Records from a data source:
··········

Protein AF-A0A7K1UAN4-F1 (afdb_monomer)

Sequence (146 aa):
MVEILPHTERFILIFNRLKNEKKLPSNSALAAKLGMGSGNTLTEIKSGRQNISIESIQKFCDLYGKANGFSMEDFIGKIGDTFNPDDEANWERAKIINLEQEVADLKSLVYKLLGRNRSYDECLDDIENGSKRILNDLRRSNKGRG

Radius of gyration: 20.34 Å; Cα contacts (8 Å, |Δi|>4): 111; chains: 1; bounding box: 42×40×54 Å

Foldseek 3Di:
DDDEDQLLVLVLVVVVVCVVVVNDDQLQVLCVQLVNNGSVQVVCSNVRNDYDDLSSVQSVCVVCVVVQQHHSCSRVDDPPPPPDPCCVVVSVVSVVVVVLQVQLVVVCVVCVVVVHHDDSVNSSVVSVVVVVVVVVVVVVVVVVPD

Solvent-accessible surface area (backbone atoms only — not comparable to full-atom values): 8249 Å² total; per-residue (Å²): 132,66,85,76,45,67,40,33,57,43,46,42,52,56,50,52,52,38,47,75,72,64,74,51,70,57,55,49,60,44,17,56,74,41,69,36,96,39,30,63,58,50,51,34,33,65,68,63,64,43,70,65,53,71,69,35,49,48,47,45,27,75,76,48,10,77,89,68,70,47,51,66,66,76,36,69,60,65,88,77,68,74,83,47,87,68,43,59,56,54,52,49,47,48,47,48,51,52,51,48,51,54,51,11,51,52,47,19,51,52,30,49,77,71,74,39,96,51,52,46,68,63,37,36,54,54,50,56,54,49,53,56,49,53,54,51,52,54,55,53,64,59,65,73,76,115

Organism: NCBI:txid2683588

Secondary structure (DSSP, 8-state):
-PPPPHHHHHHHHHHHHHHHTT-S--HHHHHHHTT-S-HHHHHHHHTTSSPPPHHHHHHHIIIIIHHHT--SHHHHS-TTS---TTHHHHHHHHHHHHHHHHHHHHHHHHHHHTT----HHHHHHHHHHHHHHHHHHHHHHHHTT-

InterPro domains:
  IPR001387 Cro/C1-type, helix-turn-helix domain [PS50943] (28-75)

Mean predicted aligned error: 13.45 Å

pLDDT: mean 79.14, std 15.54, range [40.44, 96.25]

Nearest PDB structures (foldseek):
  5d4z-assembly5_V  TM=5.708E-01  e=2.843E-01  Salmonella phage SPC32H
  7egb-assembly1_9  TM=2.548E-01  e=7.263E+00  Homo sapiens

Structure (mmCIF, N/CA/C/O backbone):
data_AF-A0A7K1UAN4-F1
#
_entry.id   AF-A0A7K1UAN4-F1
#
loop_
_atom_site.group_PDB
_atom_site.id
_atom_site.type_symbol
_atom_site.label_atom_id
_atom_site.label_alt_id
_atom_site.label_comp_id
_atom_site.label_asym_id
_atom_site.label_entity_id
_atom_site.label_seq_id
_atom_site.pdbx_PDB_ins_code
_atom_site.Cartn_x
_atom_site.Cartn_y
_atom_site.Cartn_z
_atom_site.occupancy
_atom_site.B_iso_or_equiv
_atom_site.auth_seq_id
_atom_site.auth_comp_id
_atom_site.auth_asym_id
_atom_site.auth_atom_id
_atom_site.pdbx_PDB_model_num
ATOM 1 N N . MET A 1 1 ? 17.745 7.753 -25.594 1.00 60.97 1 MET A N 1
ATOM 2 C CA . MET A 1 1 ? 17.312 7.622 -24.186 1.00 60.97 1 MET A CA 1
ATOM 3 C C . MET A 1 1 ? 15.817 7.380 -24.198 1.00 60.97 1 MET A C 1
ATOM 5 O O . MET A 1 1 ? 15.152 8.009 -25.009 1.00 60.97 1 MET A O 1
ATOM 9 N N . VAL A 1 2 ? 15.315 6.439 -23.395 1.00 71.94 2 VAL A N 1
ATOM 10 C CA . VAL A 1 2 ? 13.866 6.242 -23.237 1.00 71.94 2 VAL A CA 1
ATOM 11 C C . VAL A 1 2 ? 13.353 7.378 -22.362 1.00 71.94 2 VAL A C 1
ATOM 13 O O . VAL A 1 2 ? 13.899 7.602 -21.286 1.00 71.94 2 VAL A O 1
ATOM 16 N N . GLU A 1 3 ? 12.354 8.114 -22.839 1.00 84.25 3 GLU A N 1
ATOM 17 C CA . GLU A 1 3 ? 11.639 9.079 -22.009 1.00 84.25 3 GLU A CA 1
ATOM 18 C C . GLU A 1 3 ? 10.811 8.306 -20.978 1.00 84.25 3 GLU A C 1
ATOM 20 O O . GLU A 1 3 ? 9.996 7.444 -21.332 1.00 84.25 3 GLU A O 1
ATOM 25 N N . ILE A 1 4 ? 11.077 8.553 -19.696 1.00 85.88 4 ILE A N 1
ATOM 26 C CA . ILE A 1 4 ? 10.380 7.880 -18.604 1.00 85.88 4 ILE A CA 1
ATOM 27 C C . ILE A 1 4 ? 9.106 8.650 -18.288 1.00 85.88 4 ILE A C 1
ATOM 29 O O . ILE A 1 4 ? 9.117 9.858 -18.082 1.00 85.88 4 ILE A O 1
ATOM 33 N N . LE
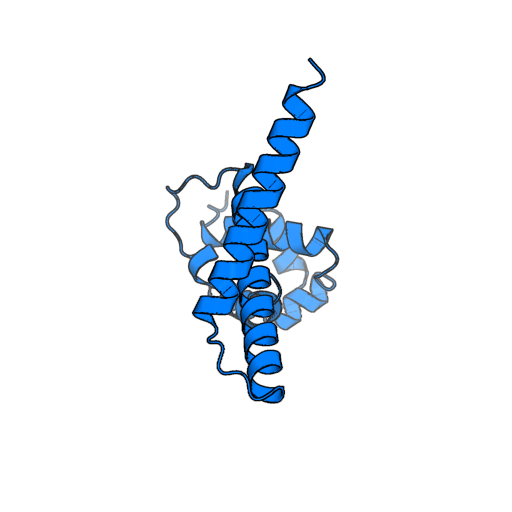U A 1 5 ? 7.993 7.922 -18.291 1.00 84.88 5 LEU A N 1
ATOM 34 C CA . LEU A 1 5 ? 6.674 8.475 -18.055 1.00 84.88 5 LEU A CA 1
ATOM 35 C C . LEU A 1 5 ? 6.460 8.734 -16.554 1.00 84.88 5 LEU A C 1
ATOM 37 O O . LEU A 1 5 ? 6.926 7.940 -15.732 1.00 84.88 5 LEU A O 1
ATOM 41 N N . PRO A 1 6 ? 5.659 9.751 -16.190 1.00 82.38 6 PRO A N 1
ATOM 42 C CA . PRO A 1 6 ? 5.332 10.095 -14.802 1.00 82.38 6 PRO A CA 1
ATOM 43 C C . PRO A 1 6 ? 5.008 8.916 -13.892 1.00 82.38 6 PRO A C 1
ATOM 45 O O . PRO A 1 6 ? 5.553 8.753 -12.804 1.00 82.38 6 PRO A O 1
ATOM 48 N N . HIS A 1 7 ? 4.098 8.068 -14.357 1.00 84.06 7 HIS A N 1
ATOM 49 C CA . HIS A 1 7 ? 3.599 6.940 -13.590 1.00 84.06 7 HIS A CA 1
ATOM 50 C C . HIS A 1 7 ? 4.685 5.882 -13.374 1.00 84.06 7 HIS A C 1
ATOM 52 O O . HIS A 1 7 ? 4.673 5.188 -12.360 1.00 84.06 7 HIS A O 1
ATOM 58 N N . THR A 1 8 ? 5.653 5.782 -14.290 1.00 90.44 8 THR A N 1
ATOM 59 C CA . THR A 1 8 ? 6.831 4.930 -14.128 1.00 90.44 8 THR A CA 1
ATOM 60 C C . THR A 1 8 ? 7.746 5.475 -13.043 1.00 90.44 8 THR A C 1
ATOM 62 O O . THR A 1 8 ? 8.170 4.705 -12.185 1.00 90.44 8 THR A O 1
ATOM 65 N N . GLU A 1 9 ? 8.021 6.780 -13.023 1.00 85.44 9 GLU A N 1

··········

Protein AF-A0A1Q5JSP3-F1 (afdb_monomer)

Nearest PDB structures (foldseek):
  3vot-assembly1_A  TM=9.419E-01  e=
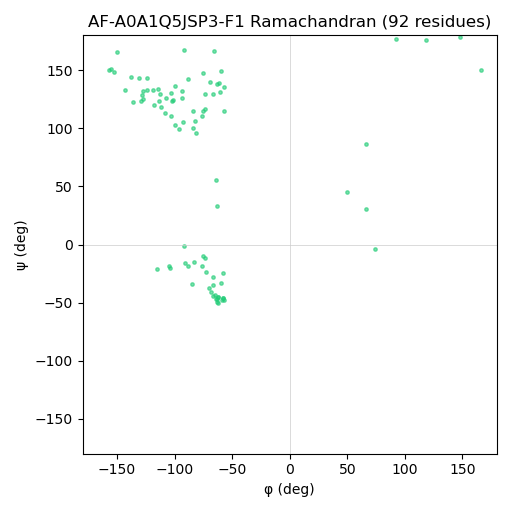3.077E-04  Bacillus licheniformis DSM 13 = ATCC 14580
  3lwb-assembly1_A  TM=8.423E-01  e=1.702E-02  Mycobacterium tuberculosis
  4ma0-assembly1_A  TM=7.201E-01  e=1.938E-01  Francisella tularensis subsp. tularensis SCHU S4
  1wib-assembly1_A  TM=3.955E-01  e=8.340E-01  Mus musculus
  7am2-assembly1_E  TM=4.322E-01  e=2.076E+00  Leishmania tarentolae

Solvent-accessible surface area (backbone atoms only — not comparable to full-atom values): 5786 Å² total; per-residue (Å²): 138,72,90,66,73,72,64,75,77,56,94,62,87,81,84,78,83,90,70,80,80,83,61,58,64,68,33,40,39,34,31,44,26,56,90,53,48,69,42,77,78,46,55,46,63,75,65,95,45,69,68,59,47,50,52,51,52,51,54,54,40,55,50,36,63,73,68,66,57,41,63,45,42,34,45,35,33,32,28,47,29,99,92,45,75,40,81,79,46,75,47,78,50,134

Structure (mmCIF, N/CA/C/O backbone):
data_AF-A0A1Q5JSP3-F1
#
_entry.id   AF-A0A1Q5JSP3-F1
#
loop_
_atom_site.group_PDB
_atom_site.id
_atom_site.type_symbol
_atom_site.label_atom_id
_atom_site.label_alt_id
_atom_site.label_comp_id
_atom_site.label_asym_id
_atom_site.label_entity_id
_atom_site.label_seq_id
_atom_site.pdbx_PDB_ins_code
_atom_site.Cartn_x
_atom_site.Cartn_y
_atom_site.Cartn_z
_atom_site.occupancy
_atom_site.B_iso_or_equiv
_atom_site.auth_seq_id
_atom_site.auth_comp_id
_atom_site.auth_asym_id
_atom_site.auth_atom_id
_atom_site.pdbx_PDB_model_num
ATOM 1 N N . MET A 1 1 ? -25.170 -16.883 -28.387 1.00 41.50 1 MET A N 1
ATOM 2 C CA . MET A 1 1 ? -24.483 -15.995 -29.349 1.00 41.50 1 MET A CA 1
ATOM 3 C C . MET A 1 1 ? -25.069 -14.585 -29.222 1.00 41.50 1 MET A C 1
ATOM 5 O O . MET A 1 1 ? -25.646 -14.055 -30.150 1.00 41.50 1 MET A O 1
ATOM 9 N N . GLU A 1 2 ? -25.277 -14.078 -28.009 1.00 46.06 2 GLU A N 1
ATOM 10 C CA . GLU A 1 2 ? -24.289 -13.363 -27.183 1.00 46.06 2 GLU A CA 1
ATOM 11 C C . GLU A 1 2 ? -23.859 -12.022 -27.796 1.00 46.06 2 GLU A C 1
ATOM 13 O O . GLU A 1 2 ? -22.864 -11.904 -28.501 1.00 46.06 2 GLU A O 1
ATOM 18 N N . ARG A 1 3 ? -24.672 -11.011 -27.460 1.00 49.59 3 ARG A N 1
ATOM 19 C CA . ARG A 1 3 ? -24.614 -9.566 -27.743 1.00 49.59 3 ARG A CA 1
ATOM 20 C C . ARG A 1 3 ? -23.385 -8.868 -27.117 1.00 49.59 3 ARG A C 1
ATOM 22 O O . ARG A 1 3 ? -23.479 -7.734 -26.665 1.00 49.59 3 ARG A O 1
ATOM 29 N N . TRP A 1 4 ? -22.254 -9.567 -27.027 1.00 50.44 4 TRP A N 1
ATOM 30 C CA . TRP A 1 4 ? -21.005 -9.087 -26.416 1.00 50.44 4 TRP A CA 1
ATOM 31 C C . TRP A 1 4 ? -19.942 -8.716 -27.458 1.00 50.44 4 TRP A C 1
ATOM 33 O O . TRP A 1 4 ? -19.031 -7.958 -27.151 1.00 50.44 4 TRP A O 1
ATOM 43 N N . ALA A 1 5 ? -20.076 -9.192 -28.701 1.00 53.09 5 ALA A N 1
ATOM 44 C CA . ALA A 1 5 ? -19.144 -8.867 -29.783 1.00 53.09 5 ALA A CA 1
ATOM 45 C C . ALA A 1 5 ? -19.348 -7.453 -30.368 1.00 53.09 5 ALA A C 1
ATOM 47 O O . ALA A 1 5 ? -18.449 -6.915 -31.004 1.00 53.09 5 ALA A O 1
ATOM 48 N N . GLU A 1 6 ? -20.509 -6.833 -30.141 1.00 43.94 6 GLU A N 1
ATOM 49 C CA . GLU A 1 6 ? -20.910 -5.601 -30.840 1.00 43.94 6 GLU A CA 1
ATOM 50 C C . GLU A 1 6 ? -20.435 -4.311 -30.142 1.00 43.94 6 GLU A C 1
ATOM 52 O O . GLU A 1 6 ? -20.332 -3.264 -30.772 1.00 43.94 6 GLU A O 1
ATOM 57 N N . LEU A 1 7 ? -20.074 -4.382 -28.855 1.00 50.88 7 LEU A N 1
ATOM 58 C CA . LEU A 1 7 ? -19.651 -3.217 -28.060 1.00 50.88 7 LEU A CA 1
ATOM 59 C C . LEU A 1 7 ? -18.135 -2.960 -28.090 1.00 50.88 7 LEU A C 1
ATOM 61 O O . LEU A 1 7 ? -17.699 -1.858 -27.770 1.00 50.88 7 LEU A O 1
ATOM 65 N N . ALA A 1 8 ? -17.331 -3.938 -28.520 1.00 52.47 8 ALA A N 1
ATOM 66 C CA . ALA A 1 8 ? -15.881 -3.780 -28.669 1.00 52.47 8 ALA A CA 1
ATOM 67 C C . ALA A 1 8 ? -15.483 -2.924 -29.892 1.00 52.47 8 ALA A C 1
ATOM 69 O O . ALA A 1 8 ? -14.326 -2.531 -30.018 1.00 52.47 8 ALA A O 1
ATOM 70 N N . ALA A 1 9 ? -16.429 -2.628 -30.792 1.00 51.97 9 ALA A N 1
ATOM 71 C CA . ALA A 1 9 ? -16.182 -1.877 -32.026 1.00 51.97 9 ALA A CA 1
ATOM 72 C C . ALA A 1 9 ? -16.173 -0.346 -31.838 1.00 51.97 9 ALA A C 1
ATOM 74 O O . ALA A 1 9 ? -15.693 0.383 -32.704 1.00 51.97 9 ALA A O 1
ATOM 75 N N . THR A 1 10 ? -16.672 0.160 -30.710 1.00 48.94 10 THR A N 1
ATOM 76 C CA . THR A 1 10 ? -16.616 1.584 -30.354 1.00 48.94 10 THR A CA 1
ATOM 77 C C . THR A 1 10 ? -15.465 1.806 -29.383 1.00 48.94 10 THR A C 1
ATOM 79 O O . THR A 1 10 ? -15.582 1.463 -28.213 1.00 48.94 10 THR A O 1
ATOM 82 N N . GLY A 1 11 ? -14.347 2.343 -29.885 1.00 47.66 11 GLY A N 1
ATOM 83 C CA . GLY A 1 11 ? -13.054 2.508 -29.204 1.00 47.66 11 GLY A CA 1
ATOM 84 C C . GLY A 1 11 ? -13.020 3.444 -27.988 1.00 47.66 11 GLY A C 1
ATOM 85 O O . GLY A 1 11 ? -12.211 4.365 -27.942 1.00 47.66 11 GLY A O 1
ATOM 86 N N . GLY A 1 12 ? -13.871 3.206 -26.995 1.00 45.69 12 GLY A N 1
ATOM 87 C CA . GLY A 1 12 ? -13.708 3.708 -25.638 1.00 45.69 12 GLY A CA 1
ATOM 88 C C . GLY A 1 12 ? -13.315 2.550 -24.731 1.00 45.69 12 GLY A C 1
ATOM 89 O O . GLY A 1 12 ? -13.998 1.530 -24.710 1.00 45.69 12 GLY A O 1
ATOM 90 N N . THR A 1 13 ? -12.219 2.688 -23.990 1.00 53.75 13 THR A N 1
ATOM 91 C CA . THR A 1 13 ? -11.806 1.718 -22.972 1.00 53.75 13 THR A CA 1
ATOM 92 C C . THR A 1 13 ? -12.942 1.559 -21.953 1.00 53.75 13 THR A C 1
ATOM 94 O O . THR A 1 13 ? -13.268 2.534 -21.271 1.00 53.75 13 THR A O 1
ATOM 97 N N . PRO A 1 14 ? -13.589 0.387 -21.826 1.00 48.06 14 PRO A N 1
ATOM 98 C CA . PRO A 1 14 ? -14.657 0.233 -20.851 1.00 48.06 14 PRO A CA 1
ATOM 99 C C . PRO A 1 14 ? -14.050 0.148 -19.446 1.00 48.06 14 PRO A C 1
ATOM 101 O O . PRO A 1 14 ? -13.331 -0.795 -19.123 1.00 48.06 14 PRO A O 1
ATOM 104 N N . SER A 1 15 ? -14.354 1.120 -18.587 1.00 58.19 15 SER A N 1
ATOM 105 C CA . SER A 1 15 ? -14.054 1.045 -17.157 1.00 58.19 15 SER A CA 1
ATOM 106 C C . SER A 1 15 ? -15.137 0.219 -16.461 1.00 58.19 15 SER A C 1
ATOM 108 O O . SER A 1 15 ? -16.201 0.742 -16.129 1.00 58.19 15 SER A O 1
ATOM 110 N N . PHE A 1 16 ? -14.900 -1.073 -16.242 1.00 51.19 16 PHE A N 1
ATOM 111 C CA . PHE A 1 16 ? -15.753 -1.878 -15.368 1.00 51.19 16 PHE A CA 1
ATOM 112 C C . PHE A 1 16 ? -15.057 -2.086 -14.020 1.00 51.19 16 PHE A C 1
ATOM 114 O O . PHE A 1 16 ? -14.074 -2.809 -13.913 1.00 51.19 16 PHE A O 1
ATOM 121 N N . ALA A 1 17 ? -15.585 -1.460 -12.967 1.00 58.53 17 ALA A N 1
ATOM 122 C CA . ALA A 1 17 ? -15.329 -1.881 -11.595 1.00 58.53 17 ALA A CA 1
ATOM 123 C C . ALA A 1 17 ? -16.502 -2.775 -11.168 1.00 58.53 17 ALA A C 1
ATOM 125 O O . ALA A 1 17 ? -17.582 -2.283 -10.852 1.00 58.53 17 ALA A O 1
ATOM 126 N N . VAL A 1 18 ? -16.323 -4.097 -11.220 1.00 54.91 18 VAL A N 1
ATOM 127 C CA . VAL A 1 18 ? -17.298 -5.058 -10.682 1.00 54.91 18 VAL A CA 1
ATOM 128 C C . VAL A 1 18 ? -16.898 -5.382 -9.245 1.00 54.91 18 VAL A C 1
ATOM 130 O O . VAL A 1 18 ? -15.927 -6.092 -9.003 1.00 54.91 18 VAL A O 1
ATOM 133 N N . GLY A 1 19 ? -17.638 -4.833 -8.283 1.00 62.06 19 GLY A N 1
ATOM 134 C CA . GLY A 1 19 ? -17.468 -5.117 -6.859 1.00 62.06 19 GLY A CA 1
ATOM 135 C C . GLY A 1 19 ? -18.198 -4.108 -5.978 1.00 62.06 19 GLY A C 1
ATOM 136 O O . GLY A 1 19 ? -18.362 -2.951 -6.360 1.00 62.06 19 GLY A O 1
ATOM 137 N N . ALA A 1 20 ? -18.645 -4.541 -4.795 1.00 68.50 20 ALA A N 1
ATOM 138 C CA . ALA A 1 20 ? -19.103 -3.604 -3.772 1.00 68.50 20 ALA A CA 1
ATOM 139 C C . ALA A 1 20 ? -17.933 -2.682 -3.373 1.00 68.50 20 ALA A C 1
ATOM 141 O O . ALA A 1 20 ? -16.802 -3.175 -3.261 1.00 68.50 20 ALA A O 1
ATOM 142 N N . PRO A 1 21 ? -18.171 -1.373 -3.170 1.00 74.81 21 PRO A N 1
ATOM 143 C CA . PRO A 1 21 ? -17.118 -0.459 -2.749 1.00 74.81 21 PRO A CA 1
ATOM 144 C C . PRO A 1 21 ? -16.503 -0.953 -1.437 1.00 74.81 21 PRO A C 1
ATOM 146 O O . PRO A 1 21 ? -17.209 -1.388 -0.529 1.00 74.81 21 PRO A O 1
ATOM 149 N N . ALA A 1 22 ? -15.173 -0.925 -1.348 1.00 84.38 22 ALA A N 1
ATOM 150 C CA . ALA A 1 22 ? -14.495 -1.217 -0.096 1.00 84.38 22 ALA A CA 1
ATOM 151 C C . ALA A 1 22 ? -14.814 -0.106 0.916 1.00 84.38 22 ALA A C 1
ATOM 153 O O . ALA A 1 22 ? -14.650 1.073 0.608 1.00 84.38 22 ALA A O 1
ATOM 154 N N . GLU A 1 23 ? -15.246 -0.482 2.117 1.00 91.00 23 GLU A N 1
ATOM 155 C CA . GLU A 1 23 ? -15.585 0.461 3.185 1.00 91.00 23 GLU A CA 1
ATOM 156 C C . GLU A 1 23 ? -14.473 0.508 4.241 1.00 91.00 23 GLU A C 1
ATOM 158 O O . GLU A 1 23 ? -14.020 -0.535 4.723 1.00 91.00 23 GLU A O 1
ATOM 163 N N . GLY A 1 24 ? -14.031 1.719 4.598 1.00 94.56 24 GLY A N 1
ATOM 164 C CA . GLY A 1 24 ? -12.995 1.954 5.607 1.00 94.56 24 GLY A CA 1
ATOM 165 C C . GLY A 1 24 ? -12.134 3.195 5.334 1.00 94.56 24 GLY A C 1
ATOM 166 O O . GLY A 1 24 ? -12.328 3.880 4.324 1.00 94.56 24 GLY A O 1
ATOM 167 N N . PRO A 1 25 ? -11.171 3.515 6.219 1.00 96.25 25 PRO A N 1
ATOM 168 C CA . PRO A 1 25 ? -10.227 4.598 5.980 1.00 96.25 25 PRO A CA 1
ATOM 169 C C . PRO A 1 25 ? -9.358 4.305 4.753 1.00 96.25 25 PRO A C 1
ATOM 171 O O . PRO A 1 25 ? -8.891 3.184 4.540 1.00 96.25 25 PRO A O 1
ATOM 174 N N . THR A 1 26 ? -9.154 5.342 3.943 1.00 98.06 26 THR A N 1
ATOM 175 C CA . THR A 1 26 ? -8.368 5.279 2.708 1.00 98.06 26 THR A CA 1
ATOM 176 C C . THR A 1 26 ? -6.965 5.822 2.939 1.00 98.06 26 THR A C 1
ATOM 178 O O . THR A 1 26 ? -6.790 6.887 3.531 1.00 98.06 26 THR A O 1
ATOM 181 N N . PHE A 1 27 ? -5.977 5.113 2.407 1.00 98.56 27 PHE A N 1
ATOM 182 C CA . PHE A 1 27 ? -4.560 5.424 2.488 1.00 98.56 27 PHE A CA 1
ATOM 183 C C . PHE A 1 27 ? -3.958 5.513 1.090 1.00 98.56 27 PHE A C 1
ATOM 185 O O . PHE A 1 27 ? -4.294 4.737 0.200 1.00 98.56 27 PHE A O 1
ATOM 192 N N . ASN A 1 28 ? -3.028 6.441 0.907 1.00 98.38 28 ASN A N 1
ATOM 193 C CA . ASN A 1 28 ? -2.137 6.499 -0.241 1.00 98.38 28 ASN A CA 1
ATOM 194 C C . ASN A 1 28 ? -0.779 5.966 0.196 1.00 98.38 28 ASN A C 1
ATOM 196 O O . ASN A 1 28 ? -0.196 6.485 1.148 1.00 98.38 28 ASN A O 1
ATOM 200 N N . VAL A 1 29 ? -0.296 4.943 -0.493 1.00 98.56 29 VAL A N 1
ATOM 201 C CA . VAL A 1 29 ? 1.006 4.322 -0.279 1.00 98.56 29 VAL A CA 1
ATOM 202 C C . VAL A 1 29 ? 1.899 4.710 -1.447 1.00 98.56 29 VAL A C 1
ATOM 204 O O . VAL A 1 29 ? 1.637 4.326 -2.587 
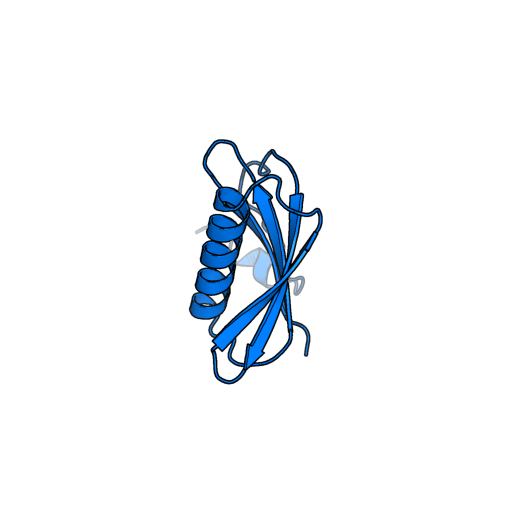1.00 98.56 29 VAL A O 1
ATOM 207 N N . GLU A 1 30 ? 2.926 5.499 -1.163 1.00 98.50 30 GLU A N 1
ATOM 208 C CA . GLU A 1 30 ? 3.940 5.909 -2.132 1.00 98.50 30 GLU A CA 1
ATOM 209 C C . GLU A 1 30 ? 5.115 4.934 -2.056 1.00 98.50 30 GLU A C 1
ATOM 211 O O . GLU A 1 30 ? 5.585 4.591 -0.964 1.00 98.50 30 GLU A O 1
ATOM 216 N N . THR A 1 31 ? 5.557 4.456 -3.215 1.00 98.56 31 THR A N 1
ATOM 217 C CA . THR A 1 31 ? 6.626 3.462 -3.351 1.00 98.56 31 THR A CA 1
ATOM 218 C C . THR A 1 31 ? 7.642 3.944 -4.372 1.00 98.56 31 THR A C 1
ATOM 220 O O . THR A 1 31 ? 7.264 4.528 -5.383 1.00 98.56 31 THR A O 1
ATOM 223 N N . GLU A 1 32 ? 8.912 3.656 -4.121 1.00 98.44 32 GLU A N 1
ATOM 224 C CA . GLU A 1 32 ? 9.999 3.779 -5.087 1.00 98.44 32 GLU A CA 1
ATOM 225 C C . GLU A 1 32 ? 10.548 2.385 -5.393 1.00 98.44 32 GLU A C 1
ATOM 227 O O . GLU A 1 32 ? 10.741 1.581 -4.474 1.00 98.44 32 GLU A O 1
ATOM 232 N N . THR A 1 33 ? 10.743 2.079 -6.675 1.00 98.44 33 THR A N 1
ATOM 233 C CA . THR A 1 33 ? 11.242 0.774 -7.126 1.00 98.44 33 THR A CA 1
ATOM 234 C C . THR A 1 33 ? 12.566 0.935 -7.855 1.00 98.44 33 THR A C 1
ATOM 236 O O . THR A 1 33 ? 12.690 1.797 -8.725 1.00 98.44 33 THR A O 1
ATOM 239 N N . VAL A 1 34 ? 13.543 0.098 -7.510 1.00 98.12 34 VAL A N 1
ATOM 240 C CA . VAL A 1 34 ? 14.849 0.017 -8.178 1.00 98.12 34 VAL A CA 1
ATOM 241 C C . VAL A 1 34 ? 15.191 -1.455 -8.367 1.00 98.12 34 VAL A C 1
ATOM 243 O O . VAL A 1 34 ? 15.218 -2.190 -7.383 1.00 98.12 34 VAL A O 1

··········

GOAL OF THE EXERCISE:
If a line in the records above contains the string "only", copy that line out.

ANSWER TO THIS TASK:
Solvent-accessible surface area (backbone atoms only — not comparable to full-atom values): 8249 Å² total; per-residue (Å²): 132,66,85,76,45,67,40,33,57,43,46,42,52,56,50,52,52,38,47,75,72,64,74,51,70,57,55,49,60,44,17,56,74,41,69,36,96,39,30,63,58,50,51,34,33,65,68,63,64,43,70,65,53,71,69,35,49,48,47,45,27,75,76,48,10,77,89,68,70,47,51,66,66,76,36,69,60,65,88,77,68,74,83,47,87,68,43,59,56,54,52,49,47,48,47,48,51,52,51,48,51,54,51,11,51,52,47,19,51,52,30,49,77,71,74,39,96,51,52,46,68,63,37,36,54,54,50,56,54,49,53,56,49,53,54,51,52,54,55,53,64,59,65,73,76,115
Solvent-accessible surface area (backbone atoms only — not comparable to full-atom values): 5786 Å² total; per-residue (Å²): 138,72,90,66,73,72,64,75,77,56,94,62,87,81,84,78,83,90,70,80,80,83,61,58,64,68,33,40,39,34,31,44,26,56,90,53,48,69,42,77,78,46,55,46,63,75,65,95,45,69,68,59,47,50,52,51,52,51,54,54,40,55,50,36,63,73,68,66,57,41,63,45,42,34,45,35,33,32,28,47,29,99,92,45,75,40,81,79,46,75,47,78,50,134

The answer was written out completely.